Your answer should be the lines below from the one holding "ATOM 72 C CA" through the one holding "ATOM 75 O O", copied exactly and with nothing else.

Stored items from a collection:
== == ==

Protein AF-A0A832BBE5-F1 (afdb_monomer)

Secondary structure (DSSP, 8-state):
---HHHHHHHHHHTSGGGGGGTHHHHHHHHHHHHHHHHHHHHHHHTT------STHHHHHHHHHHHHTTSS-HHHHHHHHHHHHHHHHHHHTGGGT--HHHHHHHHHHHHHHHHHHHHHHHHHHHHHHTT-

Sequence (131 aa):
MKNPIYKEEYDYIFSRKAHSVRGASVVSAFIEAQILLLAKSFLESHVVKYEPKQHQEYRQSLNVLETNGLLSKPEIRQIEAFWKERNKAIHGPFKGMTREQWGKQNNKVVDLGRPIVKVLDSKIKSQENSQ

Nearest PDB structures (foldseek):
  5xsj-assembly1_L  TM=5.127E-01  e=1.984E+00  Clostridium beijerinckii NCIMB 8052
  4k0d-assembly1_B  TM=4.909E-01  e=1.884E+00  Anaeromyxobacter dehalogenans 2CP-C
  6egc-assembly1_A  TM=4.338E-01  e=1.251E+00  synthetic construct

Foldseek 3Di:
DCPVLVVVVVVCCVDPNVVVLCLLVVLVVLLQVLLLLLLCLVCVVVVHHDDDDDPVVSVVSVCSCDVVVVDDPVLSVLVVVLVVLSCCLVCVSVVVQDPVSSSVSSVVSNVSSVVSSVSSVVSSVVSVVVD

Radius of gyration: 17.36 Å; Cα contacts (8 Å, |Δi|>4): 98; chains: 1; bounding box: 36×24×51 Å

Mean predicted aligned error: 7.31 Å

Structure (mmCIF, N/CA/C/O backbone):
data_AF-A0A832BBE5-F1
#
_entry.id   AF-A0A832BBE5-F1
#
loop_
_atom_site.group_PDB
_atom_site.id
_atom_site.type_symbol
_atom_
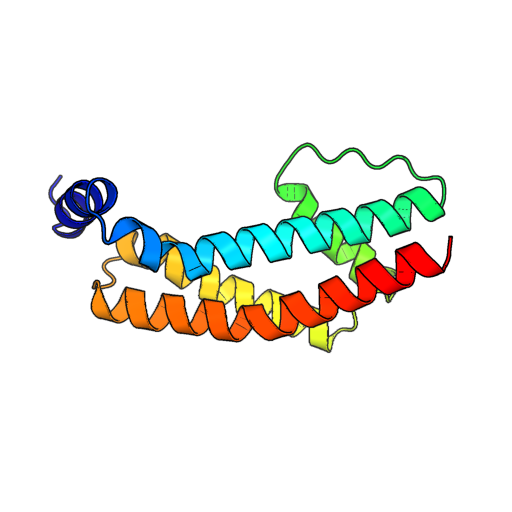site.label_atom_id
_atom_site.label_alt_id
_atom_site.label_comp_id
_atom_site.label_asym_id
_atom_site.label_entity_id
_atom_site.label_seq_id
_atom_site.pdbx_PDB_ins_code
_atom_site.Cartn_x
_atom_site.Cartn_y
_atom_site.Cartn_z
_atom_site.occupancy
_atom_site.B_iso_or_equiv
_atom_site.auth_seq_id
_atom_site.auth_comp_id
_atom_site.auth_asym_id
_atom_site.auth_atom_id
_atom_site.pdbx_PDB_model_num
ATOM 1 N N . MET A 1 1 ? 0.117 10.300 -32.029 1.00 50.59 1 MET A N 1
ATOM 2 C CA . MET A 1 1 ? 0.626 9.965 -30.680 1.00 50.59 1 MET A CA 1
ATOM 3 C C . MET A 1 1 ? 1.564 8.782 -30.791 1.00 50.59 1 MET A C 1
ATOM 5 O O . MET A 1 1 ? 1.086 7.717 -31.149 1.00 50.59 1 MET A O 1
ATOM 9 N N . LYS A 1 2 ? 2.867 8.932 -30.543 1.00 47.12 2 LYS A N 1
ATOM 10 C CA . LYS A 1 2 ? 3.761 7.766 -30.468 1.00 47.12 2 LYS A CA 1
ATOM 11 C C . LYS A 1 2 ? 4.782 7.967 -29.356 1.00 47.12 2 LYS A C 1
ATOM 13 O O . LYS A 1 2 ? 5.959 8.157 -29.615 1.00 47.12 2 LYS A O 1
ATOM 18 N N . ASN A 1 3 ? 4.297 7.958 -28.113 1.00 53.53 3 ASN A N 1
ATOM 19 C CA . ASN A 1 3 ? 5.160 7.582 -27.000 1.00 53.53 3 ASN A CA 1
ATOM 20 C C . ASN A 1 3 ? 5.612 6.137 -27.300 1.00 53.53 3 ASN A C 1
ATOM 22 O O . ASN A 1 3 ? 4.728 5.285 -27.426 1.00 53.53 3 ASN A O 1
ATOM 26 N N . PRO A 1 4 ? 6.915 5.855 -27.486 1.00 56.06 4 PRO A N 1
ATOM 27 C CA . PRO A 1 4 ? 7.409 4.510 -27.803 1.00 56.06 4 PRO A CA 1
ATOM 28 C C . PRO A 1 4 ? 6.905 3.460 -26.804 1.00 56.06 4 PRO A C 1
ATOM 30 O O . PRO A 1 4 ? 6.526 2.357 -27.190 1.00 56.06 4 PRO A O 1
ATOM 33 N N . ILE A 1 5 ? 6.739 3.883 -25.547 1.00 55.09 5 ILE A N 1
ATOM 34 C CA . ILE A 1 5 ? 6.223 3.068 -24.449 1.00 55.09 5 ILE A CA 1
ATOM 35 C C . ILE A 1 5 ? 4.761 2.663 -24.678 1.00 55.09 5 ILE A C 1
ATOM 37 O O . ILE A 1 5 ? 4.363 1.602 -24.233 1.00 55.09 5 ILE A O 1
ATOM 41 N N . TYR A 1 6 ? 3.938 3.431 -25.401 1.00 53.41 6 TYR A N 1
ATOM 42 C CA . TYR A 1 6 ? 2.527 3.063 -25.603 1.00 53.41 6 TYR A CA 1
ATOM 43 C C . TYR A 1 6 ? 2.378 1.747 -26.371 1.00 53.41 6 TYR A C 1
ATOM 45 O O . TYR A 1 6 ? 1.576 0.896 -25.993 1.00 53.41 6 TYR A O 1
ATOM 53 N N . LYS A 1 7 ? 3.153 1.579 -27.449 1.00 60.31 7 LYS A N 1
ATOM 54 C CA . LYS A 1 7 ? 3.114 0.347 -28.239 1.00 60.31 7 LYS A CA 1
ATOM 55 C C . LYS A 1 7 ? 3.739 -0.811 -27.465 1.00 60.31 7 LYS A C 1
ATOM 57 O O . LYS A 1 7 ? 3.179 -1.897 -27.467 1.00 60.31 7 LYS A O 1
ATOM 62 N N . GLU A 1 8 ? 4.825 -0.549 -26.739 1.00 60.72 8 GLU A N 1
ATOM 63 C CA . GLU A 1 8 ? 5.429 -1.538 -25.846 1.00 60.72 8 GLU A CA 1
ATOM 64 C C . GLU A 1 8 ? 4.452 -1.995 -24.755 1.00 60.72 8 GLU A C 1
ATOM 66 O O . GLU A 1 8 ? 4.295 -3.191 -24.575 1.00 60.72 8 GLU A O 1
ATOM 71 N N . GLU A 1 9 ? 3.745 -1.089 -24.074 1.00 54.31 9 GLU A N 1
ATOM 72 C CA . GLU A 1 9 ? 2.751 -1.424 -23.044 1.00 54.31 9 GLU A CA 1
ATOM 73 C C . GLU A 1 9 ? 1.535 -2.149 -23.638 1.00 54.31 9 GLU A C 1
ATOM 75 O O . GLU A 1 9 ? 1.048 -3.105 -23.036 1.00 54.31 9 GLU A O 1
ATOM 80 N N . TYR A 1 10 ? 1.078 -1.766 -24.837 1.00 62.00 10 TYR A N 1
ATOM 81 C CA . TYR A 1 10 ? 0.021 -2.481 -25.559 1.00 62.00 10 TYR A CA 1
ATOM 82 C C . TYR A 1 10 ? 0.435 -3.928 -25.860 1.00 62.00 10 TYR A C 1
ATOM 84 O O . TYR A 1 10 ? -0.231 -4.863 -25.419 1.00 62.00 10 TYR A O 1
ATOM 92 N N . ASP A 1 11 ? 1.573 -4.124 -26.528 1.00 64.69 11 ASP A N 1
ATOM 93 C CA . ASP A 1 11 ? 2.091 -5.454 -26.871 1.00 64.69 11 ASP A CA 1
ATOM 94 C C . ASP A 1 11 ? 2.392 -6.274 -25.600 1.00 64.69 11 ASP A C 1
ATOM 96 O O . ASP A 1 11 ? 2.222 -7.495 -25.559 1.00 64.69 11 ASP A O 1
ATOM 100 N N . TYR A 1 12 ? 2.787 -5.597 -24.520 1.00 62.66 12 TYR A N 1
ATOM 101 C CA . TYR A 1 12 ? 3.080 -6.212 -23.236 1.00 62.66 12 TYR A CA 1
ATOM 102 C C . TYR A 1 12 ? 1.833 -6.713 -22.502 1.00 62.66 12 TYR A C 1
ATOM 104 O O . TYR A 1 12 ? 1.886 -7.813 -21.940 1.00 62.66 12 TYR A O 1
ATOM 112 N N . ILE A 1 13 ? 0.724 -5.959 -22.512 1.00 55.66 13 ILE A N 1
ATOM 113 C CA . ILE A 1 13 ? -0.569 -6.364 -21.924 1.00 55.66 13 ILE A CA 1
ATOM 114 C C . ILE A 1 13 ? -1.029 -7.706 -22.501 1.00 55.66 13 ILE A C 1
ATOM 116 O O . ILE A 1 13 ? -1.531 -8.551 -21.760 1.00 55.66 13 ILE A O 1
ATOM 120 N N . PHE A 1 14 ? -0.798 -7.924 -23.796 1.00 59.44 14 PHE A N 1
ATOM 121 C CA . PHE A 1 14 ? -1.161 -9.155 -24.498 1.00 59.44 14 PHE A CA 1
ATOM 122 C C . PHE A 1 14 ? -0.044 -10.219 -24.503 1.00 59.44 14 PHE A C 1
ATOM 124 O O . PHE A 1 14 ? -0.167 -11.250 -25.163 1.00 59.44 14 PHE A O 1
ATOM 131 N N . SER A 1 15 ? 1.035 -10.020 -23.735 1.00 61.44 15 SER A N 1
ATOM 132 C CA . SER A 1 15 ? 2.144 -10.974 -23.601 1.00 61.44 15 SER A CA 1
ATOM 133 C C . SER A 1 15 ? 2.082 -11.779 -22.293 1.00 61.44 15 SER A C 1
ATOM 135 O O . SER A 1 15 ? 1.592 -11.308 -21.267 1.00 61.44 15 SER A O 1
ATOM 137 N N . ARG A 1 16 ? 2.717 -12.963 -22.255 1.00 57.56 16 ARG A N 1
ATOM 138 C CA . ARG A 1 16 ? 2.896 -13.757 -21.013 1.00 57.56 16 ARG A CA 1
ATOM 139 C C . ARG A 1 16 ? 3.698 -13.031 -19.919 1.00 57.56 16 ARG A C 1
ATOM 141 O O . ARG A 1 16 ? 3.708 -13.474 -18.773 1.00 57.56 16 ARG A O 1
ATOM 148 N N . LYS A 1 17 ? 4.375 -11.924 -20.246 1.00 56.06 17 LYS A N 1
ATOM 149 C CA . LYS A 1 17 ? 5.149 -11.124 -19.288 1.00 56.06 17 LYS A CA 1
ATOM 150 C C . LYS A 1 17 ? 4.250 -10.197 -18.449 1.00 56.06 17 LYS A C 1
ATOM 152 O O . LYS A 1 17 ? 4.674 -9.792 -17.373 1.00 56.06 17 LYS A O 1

== == ==

Exercise output:
ATOM 72 C CA . GLU A 1 9 ? 2.751 -1.424 -23.044 1.00 54.31 9 GLU A CA 1
ATOM 73 C C . GLU A 1 9 ? 1.535 -2.149 -23.638 1.00 54.31 9 GLU A C 1
ATOM 75 O O . GLU A 1 9 ? 1.048 -3.105 -23.036 1.00 54.31 9 GLU A O 1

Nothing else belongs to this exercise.